GERMAN propaganda is now discoursing on the harsh treatment of Germans by the Poles in order to create an "atmosphere" which recalls the similar agitation made at the time of the Sudeten affair, hoping in this way to convince world-opinion and also to attempt for the last time to persuade France and Great Britain to abandon Poland to her fate.

In order to avoid that, in the game now being played, Germany should reach a point from which she could no longer draw back, one may wonder whether it would not be advisable to make it clear in some form or another that we are not deceived and to try, on our side, to prevent this "atmosphere" from being created. Undoubtedly it would be necessary to act with care so as not to exasperate the leaders of the Reich by reminding them of what they are supposed to know or by arguing with them. But in my view it would be useful to show that our attitude to the Danzig question remains unchanged and to explain objectively why we cannot allow our hearts to be softened by the fate of the German population in Poland (as the German Press invites us to do).

I therefore advise that our wireless stations should broadcast, in an unprovocative manner, the following themes (they are not new, but their very repetition would not fail to have its effect):

(1) To justify her claims on Danzig Germany puts forward the racial argument; why, then, is it occupying Prague?

(2) From an historical point of view Germany maintains that Danzig is "Urdeutsch," that is to say within the homeland of the German people; even if we admitted this, it is still inconceivable that the Reich has finally renounced its claims on a land that was German at a far earlier date and accepts the expulsion of the indigenous population of the Upper Adige.

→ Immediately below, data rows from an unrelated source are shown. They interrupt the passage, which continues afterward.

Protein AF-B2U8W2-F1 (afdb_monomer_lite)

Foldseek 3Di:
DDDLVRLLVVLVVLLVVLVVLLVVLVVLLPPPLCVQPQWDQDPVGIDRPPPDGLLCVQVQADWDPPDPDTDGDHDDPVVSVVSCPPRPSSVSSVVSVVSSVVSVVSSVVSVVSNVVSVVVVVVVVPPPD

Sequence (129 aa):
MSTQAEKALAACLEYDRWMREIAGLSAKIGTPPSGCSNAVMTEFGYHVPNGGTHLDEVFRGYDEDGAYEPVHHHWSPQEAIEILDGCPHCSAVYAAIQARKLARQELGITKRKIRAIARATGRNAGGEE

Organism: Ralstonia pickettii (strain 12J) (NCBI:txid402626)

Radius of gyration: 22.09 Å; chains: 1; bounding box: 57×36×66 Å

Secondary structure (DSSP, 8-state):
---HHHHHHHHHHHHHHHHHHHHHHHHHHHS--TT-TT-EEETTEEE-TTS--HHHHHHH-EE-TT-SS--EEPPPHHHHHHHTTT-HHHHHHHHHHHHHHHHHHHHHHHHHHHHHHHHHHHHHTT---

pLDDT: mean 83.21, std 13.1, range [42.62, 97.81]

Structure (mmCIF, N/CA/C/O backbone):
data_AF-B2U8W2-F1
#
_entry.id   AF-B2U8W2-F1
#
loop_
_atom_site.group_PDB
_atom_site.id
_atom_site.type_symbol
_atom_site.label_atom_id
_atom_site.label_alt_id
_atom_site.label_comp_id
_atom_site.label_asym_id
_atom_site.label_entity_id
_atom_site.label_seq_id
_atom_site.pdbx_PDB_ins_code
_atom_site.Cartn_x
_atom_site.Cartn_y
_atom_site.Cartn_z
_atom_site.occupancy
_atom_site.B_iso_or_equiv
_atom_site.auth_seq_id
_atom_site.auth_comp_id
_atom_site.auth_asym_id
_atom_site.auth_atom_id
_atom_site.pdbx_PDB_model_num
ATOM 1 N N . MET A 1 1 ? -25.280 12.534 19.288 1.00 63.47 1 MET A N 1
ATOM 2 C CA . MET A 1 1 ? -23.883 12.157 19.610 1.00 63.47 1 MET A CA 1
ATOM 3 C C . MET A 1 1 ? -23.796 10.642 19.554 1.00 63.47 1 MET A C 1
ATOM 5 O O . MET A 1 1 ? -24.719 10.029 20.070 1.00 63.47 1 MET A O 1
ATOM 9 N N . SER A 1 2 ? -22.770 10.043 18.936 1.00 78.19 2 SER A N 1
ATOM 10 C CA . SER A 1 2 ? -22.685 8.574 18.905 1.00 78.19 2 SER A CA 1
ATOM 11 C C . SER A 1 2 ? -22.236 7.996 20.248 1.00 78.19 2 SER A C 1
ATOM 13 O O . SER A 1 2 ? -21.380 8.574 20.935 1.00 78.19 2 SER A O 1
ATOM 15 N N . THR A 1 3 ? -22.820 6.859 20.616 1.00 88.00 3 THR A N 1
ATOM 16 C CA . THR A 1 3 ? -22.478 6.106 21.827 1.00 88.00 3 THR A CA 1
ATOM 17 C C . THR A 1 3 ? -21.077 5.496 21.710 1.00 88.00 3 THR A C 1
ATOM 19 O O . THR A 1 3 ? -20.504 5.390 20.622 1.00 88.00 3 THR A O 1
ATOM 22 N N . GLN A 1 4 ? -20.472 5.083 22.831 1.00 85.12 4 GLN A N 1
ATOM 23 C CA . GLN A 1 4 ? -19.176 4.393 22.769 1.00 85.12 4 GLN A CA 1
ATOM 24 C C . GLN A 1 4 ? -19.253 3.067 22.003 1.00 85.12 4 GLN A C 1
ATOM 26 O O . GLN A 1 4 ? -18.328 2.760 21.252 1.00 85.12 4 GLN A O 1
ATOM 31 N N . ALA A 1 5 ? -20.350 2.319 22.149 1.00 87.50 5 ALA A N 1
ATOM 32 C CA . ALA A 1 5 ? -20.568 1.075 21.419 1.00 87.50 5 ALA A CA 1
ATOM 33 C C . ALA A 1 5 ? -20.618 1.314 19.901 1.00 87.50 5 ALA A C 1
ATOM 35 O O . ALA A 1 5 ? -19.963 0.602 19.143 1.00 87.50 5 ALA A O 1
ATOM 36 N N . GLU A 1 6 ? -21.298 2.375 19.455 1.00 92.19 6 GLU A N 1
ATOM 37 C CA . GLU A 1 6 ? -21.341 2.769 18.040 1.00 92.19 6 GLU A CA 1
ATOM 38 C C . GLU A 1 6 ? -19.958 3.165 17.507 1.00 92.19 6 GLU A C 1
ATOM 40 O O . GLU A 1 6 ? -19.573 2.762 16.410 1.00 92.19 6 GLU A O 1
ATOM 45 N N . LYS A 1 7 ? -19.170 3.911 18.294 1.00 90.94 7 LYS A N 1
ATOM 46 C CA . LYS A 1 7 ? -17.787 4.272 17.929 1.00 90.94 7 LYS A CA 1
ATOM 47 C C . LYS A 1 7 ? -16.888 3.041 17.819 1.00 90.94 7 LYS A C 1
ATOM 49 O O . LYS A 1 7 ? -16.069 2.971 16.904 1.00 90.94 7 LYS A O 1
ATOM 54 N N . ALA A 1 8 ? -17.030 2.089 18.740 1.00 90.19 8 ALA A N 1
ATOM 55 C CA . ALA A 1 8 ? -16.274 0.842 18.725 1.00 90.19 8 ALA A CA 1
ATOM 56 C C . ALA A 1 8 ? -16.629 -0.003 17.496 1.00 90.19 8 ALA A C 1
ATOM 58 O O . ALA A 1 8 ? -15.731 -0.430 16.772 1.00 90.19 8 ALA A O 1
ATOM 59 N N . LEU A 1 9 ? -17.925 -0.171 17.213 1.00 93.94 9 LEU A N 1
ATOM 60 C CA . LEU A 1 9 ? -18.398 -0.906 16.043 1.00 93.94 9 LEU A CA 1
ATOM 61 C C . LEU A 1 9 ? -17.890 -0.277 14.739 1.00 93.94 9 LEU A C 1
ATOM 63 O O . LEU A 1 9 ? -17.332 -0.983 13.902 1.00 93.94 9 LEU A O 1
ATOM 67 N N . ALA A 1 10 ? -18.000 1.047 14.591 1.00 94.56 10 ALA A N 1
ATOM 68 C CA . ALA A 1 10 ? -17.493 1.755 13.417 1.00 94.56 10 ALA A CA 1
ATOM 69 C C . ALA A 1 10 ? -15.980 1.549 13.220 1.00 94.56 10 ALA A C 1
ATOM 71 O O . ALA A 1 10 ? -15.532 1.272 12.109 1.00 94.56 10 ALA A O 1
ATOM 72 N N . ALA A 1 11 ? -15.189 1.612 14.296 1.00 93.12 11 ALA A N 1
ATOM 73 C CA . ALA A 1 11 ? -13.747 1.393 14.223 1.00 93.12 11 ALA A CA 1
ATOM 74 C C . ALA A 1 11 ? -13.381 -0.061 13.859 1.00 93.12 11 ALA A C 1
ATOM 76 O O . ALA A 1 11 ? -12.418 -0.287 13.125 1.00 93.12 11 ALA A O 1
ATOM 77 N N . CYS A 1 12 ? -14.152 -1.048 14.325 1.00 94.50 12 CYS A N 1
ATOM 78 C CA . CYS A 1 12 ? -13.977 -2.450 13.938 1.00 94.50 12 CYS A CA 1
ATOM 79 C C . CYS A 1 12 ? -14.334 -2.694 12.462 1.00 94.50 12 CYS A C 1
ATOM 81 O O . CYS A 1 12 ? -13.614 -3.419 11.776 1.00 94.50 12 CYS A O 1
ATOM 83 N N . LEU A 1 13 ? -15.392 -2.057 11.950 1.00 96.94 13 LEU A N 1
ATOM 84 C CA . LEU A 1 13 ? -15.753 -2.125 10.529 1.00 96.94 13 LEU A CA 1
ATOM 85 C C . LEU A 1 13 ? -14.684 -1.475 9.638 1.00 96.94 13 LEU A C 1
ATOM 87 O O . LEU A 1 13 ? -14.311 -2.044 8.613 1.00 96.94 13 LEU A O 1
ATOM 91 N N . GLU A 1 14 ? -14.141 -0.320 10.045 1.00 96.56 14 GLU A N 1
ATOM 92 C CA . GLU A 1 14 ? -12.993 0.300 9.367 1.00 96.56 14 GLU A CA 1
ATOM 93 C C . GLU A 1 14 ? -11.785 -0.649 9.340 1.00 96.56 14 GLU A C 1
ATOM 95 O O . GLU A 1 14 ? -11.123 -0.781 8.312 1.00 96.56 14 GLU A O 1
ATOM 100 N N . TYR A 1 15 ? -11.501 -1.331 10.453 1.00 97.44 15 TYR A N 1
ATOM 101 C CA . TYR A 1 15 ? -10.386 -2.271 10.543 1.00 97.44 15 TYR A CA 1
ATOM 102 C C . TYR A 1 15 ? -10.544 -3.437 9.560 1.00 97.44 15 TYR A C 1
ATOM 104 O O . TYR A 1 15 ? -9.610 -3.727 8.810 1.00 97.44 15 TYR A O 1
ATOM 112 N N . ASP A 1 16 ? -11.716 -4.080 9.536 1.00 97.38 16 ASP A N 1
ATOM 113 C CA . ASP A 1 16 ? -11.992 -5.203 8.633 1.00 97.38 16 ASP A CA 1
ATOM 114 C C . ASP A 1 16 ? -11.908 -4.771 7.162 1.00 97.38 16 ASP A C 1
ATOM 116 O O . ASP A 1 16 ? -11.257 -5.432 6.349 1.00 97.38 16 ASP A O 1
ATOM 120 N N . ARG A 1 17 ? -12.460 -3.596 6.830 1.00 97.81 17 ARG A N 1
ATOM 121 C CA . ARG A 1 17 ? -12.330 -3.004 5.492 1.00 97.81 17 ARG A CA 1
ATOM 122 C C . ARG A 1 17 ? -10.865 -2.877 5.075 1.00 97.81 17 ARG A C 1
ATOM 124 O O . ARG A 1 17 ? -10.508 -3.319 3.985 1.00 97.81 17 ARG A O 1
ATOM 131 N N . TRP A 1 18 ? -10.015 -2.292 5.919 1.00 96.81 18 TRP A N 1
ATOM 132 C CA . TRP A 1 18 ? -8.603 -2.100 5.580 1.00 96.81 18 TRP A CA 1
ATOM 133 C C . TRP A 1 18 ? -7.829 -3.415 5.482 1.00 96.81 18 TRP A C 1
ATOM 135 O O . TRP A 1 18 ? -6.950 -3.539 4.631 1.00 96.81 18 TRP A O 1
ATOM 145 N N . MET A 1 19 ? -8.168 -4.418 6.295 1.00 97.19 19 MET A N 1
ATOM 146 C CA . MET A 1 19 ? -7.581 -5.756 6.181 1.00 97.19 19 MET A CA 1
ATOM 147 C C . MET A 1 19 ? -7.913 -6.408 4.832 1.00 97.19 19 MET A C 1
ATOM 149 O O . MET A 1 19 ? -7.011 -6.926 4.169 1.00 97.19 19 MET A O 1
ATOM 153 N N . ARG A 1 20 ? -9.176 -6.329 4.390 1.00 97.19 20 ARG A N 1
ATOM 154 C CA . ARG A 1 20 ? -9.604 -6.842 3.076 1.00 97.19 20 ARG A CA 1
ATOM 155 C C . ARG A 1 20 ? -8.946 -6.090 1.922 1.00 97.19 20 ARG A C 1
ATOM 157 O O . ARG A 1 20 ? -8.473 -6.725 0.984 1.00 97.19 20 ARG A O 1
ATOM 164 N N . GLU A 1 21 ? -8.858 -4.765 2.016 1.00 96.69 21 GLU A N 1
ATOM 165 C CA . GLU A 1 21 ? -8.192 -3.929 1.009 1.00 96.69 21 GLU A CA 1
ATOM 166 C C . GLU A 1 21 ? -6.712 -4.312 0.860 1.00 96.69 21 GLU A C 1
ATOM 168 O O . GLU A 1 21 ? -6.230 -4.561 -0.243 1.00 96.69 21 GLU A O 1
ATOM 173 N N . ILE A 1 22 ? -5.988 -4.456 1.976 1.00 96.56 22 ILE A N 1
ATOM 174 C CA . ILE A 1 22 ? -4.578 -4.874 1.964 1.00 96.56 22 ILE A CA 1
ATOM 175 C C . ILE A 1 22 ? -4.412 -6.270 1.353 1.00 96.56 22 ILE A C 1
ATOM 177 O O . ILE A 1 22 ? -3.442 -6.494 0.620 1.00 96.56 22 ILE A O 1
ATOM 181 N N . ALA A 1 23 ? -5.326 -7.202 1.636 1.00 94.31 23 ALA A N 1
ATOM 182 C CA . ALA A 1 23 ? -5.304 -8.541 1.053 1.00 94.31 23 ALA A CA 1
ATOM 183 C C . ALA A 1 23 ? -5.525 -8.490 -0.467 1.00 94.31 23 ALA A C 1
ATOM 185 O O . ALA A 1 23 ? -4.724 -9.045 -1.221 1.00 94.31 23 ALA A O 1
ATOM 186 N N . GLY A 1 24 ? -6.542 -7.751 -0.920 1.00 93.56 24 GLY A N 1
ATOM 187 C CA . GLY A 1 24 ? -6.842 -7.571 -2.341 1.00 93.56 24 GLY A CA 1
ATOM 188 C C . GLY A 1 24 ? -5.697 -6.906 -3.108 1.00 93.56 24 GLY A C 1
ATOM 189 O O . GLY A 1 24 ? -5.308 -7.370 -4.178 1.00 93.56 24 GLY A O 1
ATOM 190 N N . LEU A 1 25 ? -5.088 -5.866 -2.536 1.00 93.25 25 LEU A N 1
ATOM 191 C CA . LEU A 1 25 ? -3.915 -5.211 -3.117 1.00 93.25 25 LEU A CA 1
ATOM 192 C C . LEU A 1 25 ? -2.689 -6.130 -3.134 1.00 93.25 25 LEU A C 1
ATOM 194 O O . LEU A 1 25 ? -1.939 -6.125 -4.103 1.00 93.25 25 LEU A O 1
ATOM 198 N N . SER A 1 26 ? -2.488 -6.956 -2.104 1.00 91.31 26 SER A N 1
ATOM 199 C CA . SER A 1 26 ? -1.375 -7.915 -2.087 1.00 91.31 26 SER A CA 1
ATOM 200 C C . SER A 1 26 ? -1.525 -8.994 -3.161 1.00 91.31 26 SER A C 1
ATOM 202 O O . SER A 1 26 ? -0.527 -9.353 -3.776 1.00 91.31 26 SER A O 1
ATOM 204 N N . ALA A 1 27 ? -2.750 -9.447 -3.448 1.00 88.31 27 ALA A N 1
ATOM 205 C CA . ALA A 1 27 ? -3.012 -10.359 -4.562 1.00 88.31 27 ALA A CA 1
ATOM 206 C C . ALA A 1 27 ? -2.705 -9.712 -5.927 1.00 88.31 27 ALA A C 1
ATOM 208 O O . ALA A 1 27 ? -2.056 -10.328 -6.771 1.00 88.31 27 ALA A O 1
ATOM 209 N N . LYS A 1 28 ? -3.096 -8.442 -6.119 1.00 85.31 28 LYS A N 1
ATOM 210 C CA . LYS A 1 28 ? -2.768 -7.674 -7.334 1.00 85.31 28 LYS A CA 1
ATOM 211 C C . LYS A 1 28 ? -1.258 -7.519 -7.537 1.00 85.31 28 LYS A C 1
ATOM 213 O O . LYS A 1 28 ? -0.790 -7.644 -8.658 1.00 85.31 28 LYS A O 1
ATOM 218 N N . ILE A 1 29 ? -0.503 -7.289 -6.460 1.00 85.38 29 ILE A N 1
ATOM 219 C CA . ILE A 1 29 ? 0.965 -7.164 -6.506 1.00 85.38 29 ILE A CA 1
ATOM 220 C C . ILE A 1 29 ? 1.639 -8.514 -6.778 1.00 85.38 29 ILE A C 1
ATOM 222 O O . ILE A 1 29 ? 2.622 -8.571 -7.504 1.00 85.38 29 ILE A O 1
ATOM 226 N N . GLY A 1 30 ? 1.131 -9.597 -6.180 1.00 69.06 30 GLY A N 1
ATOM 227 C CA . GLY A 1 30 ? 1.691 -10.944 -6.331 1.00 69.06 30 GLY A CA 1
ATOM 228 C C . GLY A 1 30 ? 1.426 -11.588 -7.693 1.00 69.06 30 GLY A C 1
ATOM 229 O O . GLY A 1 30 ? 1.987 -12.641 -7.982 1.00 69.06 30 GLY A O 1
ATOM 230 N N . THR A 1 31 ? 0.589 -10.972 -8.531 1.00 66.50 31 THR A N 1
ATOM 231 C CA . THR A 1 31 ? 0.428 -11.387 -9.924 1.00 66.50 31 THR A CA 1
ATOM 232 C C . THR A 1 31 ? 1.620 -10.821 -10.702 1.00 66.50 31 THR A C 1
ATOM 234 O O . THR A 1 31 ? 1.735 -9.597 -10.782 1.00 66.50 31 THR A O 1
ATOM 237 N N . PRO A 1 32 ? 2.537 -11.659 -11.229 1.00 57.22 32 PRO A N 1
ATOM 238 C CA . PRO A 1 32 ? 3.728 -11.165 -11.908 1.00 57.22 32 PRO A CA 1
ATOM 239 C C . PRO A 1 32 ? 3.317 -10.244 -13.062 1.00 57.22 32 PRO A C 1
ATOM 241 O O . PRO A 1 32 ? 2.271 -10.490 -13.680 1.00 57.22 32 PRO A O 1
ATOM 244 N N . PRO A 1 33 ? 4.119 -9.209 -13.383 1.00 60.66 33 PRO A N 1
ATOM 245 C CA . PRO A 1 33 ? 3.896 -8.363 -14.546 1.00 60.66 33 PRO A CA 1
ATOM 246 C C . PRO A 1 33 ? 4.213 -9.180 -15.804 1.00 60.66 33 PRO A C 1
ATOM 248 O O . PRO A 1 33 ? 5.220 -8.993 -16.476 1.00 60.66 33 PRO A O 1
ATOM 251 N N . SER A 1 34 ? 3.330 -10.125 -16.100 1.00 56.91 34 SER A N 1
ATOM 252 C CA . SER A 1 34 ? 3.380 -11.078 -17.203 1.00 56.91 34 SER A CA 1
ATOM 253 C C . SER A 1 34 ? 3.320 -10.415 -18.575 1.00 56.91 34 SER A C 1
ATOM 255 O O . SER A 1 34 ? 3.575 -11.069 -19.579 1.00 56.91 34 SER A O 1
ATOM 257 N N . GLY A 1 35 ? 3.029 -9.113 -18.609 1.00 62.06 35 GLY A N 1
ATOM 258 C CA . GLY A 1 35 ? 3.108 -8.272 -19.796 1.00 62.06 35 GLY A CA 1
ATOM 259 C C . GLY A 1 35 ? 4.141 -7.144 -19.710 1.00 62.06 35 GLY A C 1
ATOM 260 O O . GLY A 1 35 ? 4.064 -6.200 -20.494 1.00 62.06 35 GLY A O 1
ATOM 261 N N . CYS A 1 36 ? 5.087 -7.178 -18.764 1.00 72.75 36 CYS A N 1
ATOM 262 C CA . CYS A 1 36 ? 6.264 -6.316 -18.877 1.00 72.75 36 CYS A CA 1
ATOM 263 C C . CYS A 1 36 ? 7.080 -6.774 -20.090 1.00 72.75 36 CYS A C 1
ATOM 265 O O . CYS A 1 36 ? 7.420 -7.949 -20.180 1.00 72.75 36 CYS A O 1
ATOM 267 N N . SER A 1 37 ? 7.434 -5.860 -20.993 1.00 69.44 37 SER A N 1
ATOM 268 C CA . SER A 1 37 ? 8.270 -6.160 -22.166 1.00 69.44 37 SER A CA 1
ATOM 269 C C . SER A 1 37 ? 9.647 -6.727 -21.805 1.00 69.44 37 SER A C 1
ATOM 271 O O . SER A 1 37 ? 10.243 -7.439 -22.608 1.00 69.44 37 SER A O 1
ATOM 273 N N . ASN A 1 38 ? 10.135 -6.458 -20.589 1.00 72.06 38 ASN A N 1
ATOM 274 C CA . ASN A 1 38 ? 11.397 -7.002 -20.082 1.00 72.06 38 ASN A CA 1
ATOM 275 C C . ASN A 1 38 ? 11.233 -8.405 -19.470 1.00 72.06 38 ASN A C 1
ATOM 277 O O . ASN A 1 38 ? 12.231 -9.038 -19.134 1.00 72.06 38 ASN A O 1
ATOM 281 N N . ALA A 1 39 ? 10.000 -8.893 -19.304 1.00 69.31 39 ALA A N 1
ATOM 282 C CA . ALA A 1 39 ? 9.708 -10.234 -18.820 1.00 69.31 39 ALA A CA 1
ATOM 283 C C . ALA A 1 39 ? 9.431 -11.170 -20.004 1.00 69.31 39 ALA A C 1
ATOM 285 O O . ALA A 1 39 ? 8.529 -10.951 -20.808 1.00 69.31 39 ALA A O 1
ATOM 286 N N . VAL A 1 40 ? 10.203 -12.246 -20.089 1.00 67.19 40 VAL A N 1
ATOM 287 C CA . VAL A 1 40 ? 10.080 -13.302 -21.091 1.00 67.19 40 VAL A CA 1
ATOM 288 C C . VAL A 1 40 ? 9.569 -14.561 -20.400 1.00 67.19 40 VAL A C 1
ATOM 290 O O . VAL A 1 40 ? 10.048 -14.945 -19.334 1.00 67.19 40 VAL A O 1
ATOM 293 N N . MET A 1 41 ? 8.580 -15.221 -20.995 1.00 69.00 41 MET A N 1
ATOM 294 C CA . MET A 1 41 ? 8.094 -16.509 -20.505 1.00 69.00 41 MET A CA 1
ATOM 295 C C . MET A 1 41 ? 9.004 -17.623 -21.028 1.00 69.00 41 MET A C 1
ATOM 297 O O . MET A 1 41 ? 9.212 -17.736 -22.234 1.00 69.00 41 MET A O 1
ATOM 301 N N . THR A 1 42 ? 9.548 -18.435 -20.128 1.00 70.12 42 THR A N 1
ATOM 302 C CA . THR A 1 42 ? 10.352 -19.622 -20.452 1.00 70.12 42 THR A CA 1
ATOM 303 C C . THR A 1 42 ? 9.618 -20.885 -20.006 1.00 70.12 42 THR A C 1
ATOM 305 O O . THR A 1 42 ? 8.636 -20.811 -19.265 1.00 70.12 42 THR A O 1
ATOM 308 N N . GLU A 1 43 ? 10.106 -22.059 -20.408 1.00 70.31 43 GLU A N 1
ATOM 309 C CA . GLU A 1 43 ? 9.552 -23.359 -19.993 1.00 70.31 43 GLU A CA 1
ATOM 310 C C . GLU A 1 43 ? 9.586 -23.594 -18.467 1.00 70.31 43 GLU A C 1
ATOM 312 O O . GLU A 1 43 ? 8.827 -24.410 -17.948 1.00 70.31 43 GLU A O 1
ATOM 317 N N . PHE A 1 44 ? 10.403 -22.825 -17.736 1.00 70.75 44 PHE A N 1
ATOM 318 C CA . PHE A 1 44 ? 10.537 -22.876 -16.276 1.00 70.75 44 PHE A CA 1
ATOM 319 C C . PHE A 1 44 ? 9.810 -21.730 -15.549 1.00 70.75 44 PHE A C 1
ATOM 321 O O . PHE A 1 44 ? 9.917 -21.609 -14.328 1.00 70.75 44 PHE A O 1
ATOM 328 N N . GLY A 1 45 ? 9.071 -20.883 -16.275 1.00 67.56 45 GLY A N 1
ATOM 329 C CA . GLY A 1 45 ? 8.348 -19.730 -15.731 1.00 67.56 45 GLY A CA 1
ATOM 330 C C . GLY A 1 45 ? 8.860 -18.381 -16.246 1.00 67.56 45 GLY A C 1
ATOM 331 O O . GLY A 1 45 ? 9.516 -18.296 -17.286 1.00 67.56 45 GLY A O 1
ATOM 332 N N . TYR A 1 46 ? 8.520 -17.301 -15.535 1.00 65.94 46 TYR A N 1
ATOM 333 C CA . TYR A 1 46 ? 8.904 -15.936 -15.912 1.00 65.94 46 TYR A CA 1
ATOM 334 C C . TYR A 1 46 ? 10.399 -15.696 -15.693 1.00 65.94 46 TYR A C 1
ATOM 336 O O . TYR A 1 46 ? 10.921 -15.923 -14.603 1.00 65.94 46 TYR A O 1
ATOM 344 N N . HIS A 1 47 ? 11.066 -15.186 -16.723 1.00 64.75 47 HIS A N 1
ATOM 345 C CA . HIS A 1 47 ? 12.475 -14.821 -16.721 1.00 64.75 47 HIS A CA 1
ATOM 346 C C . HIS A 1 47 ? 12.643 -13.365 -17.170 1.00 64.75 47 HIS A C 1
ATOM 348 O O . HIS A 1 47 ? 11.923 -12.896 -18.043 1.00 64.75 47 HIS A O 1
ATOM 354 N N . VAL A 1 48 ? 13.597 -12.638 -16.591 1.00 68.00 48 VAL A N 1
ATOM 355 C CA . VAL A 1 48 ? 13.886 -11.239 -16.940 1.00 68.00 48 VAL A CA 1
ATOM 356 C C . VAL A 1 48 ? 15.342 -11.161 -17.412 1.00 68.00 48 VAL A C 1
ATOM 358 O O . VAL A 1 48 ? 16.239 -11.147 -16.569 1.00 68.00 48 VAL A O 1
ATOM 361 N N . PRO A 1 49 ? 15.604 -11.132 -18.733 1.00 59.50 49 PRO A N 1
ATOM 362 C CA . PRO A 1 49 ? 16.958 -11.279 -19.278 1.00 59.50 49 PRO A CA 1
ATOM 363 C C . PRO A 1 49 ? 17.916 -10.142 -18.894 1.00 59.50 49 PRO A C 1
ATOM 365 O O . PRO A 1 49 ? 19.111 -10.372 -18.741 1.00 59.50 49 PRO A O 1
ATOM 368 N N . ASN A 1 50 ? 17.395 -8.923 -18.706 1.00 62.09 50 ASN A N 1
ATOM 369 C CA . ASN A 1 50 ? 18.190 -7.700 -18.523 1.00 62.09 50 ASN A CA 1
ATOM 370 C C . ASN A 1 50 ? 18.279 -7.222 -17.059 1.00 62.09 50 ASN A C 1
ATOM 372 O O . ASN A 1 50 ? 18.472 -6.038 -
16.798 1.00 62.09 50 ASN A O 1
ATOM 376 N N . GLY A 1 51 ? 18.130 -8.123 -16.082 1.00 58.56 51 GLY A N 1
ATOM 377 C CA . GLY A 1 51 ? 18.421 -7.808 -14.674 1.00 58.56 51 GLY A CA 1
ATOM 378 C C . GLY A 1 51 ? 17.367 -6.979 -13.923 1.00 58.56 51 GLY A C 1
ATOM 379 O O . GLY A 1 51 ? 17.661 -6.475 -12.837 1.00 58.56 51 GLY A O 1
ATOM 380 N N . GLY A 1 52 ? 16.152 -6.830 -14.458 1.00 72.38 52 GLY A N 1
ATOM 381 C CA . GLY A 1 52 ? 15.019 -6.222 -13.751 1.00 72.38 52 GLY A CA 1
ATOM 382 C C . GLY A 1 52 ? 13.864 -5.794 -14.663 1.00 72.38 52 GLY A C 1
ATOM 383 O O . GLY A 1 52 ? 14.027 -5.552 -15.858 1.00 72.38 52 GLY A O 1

(3) For its own purposes, the German Press makes daily mention of the incidents of which the German minority in Poland is supposed to be a victim; but it would be worth recalling those incidents of which the Polish minority in Germany has been victim; that minority is as large as Germany's minority in Poland (between 700,000 and a million souls); it is deprived of its essential liberties; recently several Polish schools have been closed. While the treatment undergone by Germans abroad distresses deeply the German Reich, it remains entirely silent about the regime which it imposes in the "Protectorate" of Bohemia and Moravia, whence it expels journalists and where it will allow no eye-witnesses.